NSW is saying “No” to plastics.
Next week, a ban of single-use lightweight plastic bags comes into force in the State.
A ban of single-use plastic products, such as straws, will follow.
The plastics ban, which begins on June 1, is aimed at reducing the amount of plastics that end up in landfill, taking years to degrade.
The ban does not apply to other plastic bags such as robust shopping bags, bags for fruit and vegetables, bin liner bags and animal waste bags.
Research has shown that in Australia one person generates 59kg of single-use plastic waste per year. Alarmingly, this is more plastic waste produced per person than in the US and Britain.
“I think all of us can see the impact plastic pollution is having on our environment, which is why we’re making major changes in New South Wales this year,” the NSW Minister for Environment James Griffin said.
“Single-use plastic is used by many of us for just a few convenient minutes, but it remains in our environment for many years, eventually breaking into microplastics.”
“Single-use plastic is used by many of us for just a few convenient minutes, but it remains in our environment for many years, eventually breaking into microplastics,” – NSW Minister for Environment James Griffin
More product bans
From November 1, the NSW Government is also banning:
- Single-use plastic straws, stirrers, cutlery, plates, bowls and cotton buds;
- Expanded polystyrene food ware and cups;
- Rinse-off personal care products containing plastic microbeads, such as cosmetic products that work as exfoliants, and cleaning products with abrasive features. (Microbeads are tiny synthetic materials that aren’t degradable and pose a threat to marine life.)
For those with a disability or medical need, plastic straws will still be available at businesses that serve food and drinks. However, the straws will not be on display and customers are expected to ask for a straw. They do not need to provide a reason.
For those with a disability or medical need, plastic straws will still be available at businesses that serve food and drinks.
The Government expects that over the next 20 years the plastics ban will prevent “up to 2.7 billion items of plastic litter from entering the environment” in NSW.

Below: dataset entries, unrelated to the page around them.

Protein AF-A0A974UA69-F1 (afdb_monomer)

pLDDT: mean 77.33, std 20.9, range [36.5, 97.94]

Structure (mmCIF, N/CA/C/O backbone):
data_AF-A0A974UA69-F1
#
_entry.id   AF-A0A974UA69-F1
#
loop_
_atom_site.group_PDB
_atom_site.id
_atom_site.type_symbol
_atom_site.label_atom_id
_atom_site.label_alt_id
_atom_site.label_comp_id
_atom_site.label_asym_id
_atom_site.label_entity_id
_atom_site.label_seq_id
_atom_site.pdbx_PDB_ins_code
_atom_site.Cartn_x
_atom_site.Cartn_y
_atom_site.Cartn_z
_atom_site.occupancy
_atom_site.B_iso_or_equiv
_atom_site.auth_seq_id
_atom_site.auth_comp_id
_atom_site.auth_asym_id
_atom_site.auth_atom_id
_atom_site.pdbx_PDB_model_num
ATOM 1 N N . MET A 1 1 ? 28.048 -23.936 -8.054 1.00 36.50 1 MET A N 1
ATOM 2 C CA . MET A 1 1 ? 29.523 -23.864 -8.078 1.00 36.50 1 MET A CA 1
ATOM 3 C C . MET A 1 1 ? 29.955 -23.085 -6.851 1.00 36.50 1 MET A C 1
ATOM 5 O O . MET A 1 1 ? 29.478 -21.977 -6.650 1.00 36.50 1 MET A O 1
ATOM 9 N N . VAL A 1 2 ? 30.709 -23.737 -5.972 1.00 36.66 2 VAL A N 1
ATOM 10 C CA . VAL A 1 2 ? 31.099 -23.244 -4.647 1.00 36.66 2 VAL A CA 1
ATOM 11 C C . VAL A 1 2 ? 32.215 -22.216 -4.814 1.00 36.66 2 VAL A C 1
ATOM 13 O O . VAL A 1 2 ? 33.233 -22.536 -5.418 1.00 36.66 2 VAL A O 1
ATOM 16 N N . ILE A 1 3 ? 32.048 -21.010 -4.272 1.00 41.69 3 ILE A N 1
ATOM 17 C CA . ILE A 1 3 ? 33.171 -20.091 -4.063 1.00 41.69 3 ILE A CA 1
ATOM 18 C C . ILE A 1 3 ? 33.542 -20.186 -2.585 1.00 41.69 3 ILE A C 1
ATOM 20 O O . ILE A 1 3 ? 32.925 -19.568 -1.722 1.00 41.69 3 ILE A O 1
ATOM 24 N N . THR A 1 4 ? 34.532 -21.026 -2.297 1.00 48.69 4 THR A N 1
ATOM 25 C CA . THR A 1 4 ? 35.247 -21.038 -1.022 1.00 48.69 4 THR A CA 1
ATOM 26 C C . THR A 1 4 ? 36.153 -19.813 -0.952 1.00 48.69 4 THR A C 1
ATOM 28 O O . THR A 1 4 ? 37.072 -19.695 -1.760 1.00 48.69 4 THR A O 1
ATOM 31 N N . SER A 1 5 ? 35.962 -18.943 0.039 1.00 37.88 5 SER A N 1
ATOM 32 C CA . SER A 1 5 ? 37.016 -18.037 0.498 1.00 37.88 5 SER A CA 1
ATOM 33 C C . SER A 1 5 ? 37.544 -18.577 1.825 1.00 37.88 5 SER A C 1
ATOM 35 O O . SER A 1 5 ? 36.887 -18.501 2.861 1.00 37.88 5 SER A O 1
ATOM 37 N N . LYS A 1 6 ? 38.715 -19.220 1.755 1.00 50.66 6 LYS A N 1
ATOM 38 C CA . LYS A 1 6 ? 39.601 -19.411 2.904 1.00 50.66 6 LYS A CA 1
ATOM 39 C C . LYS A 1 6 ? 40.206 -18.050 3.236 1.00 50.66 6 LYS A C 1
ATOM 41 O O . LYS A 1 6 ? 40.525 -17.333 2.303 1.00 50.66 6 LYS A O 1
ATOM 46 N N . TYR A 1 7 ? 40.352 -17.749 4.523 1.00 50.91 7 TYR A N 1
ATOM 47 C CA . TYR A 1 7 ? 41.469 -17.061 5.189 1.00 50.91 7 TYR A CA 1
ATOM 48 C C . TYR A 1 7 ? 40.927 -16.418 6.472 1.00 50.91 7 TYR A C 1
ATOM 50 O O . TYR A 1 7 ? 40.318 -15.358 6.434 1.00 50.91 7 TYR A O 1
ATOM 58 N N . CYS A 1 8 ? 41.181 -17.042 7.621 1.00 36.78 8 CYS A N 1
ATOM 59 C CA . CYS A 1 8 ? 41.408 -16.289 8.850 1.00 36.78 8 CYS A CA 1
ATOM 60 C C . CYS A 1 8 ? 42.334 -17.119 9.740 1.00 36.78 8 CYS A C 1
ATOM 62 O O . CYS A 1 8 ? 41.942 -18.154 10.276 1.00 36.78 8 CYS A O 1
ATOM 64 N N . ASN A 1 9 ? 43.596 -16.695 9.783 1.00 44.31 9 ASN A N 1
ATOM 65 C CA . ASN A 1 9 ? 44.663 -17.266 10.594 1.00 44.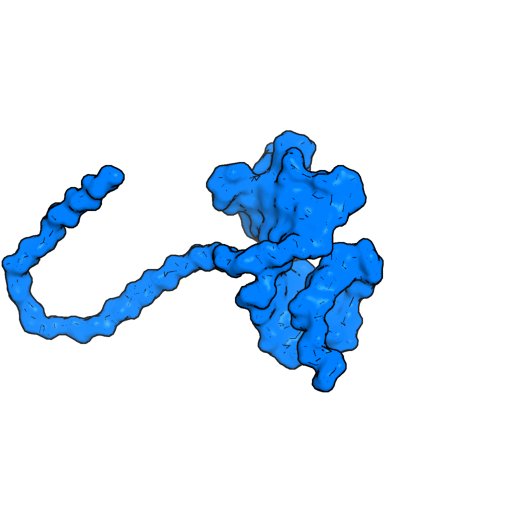31 9 ASN A CA 1
ATOM 66 C C . ASN A 1 9 ? 44.264 -17.297 12.075 1.00 44.31 9 ASN A C 1
ATOM 68 O O . ASN A 1 9 ? 43.772 -16.311 12.619 1.00 44.31 9 ASN A O 1
ATOM 72 N N . THR A 1 10 ? 44.539 -18.424 12.722 1.00 46.69 10 THR A N 1
ATOM 73 C CA . THR A 1 10 ? 44.535 -18.607 14.174 1.00 46.69 10 THR A CA 1
ATOM 74 C C . THR A 1 10 ? 45.742 -17.917 14.803 1.00 46.69 10 THR A C 1
ATOM 76 O O . THR A 1 10 ? 46.871 -18.347 14.583 1.00 46.69 10 THR A O 1
ATOM 79 N N . LEU A 1 11 ? 45.506 -16.906 15.638 1.00 45.50 11 LEU A N 1
ATOM 80 C CA . LEU A 1 11 ? 46.396 -16.521 16.736 1.00 45.50 11 LEU A CA 1
ATOM 81 C C . LEU A 1 11 ? 45.547 -15.862 17.824 1.00 45.50 11 LEU A C 1
ATOM 83 O O . LEU A 1 11 ? 44.789 -14.932 17.562 1.00 45.50 11 LEU A O 1
ATOM 87 N N . GLY A 1 12 ? 45.595 -16.458 19.015 1.00 47.81 12 GLY A N 1
ATOM 88 C CA . GLY A 1 12 ? 44.701 -16.160 20.122 1.00 47.81 12 GLY A CA 1
ATOM 89 C C . GLY A 1 12 ? 44.915 -14.788 20.745 1.00 47.81 12 GLY A C 1
ATOM 90 O O . GLY A 1 12 ? 46.015 -14.258 20.714 1.00 47.81 12 GLY A O 1
ATOM 91 N N . ILE A 1 13 ? 43.849 -14.286 21.367 1.00 48.84 13 ILE A N 1
ATOM 92 C CA . ILE A 1 13 ? 43.844 -13.364 22.505 1.00 48.84 13 ILE A CA 1
ATOM 93 C C . ILE A 1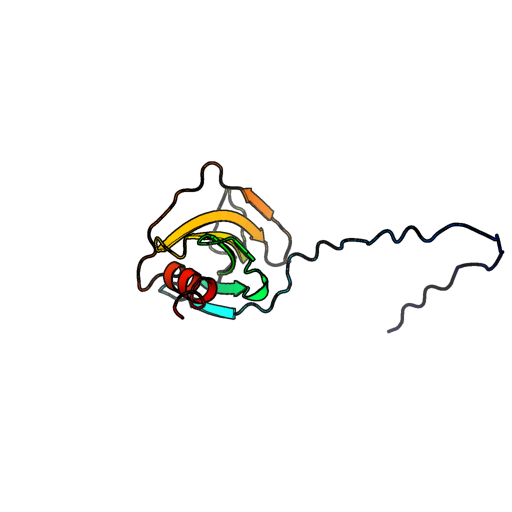 13 ? 42.563 -13.678 23.299 1.00 48.84 13 ILE A C 1
ATOM 95 O O . ILE A 1 13 ? 41.471 -13.776 22.737 1.00 48.84 13 ILE A O 1
ATOM 99 N N . LEU A 1 14 ? 42.729 -13.889 24.607 1.00 47.09 14 LEU A N 1
ATOM 100 C CA . LEU A 1 14 ? 41.658 -13.944 25.598 1.00 47.09 14 LEU A CA 1
ATOM 101 C C . LEU A 1 14 ? 40.911 -12.602 25.630 1.00 47.09 14 LEU A C 1
ATOM 103 O O . LEU A 1 14 ? 41.537 -11.558 25.779 1.00 47.09 14 LEU A O 1
ATOM 107 N N . GLY A 1 15 ? 39.580 -12.664 25.632 1.00 48.75 15 GLY A N 1
ATOM 108 C CA . GLY A 1 15 ? 38.725 -11.605 26.165 1.00 48.75 15 GLY A CA 1
ATOM 109 C C . GLY A 1 15 ? 38.390 -10.465 25.206 1.00 48.75 15 GLY A C 1
ATOM 110 O O . GLY A 1 15 ? 39.139 -9.507 25.081 1.00 48.75 15 GLY A O 1
ATOM 111 N N . LEU A 1 16 ? 37.175 -10.497 24.654 1.00 45.41 16 LEU A N 1
ATOM 112 C CA . LEU A 1 16 ? 36.302 -9.326 24.635 1.00 45.41 16 LEU A CA 1
ATOM 113 C C . LEU A 1 16 ? 34.860 -9.776 24.389 1.00 45.41 16 LEU A C 1
ATOM 115 O O . LEU A 1 16 ? 34.572 -10.601 23.527 1.00 45.41 16 LEU A O 1
ATOM 119 N N . ILE A 1 17 ? 33.979 -9.240 25.219 1.00 53.59 17 ILE A N 1
ATOM 120 C CA . ILE A 1 17 ? 32.538 -9.460 25.265 1.00 53.59 17 ILE A CA 1
ATOM 121 C C . ILE A 1 17 ? 31.911 -9.269 23.876 1.00 53.59 17 ILE A C 1
ATOM 123 O O . ILE A 1 17 ? 32.190 -8.296 23.176 1.00 53.59 17 ILE A O 1
ATOM 127 N N . LEU A 1 18 ? 31.044 -10.215 23.508 1.00 42.16 18 LEU A N 1
ATOM 128 C CA . LEU A 1 18 ? 30.233 -10.246 22.292 1.00 42.16 18 LEU A CA 1
ATOM 129 C C . LEU A 1 18 ? 29.360 -8.984 22.176 1.00 42.16 18 LEU A C 1
ATOM 131 O O . LEU A 1 18 ? 28.216 -8.963 22.627 1.00 42.16 18 LEU A O 1
ATOM 135 N N . LEU A 1 19 ? 29.860 -7.942 21.511 1.00 48.91 19 LEU A N 1
ATOM 136 C CA . LEU A 1 19 ? 28.990 -6.962 20.868 1.00 48.91 19 LEU A CA 1
ATOM 137 C C . LEU A 1 19 ? 28.434 -7.630 19.612 1.00 48.91 19 LEU A C 1
ATOM 139 O O . LEU A 1 19 ? 29.023 -7.578 18.533 1.00 48.91 19 LEU A O 1
ATOM 143 N N . VAL A 1 20 ? 27.297 -8.305 19.779 1.00 50.31 20 VAL A N 1
ATOM 144 C CA . VAL A 1 20 ? 26.421 -8.696 18.675 1.00 50.31 20 VAL A CA 1
ATOM 145 C C . VAL A 1 20 ? 25.970 -7.425 17.960 1.00 50.31 20 VAL A C 1
ATOM 147 O O . VAL A 1 20 ? 24.943 -6.831 18.274 1.00 50.31 20 VAL A O 1
ATOM 150 N N . ASN A 1 21 ? 26.774 -6.983 16.995 1.00 45.16 21 ASN A N 1
ATOM 151 C CA . ASN A 1 21 ? 26.358 -6.015 16.001 1.00 45.16 21 ASN A CA 1
ATOM 152 C C . ASN A 1 21 ? 25.340 -6.735 15.116 1.00 45.16 21 ASN A C 1
ATOM 154 O O . ASN A 1 21 ? 25.690 -7.393 14.134 1.00 45.16 21 ASN A O 1
ATOM 158 N N . SER A 1 22 ? 24.076 -6.713 15.539 1.00 45.78 22 SER A N 1
ATOM 159 C CA . SER A 1 22 ? 22.968 -7.151 14.713 1.00 45.78 22 SER A CA 1
ATOM 160 C C . SER A 1 22 ? 22.971 -6.252 13.487 1.00 45.78 22 SER A C 1
ATOM 162 O O . SER A 1 22 ? 22.529 -5.106 13.505 1.00 45.78 22 SER A O 1
ATOM 164 N N . CYS A 1 23 ? 23.521 -6.782 12.397 1.00 47.41 23 CYS A N 1
ATOM 165 C CA . CYS A 1 23 ? 23.295 -6.247 11.076 1.00 47.41 23 CYS A CA 1
ATOM 166 C C . CYS A 1 23 ? 21.788 -6.363 10.837 1.00 47.41 23 CYS A C 1
ATOM 168 O O . CYS A 1 23 ? 21.282 -7.396 10.392 1.00 47.41 23 CYS A O 1
ATOM 170 N N . ALA A 1 24 ? 21.050 -5.317 11.211 1.00 43.81 24 ALA A N 1
ATOM 171 C CA . ALA A 1 24 ? 19.694 -5.094 10.767 1.00 43.81 24 ALA A CA 1
ATOM 172 C C . ALA A 1 24 ? 19.791 -4.840 9.266 1.00 43.81 24 ALA A C 1
ATOM 174 O O . ALA A 1 24 ? 19.811 -3.706 8.788 1.00 43.81 24 ALA A O 1
ATOM 175 N N . THR A 1 25 ? 19.908 -5.938 8.524 1.00 41.69 25 THR A N 1
ATOM 176 C CA . THR A 1 25 ? 19.646 -5.958 7.101 1.00 41.69 25 THR A CA 1
ATOM 177 C C . THR A 1 25 ? 18.210 -5.482 7.011 1.00 41.69 25 THR A C 1
ATOM 179 O O . THR A 1 25 ? 17.282 -6.195 7.388 1.00 41.69 25 THR A O 1
ATOM 182 N N . THR A 1 26 ? 18.017 -4.228 6.620 1.00 41.34 26 THR A N 1
ATOM 183 C CA . THR A 1 26 ? 16.705 -3.692 6.279 1.00 41.34 26 THR A CA 1
ATOM 184 C C . THR A 1 26 ? 16.319 -4.343 4.960 1.00 41.34 26 THR A C 1
ATOM 186 O O . THR A 1 26 ? 16.332 -3.731 3.897 1.00 41.34 26 THR A O 1
ATOM 189 N N . THR A 1 27 ? 16.009 -5.637 5.018 1.00 37.91 27 THR A N 1
ATOM 190 C CA . THR A 1 27 ? 15.249 -6.303 3.978 1.00 37.91 27 THR A CA 1
ATOM 191 C C . THR A 1 27 ? 13.879 -5.653 4.039 1.00 37.91 27 THR A C 1
ATOM 193 O O . THR A 1 27 ? 13.076 -5.890 4.941 1.00 37.91 27 THR A O 1
ATOM 196 N N . SER A 1 28 ? 13.667 -4.726 3.112 1.00 42.91 28 SER A N 1
ATOM 197 C CA . SER A 1 28 ? 12.359 -4.186 2.774 1.00 42.91 28 SER A CA 1
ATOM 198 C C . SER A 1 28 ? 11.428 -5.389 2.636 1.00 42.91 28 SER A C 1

“Single-use plastic items and packaging make up 60 per cent of all litter in New South Wales,” Mr Griffin said.
“By stopping the supply of problematic plastic in the first place, we’re helping prevent it from entering our environment as litter, or going into landfill.”
Every other state and territory has already enacted a plastic ban. The National Retail Association provides ongoing assistance for businesses to transition to a plastic-free workplace.
Every other state and territory has already enacted a plastic ban.
For NSW businesses that do not comply with the new ban, there will be penalties.
If a business is caught supplying a banned item, there is a maximum fine of $55,000 for a corporation, and $11,000 for a sole trader.
“We each have the power to make positive environmental change at an individual level,” Mr Griffin said. “And I encourage everyone to choose to go plastic-free as often as they can.”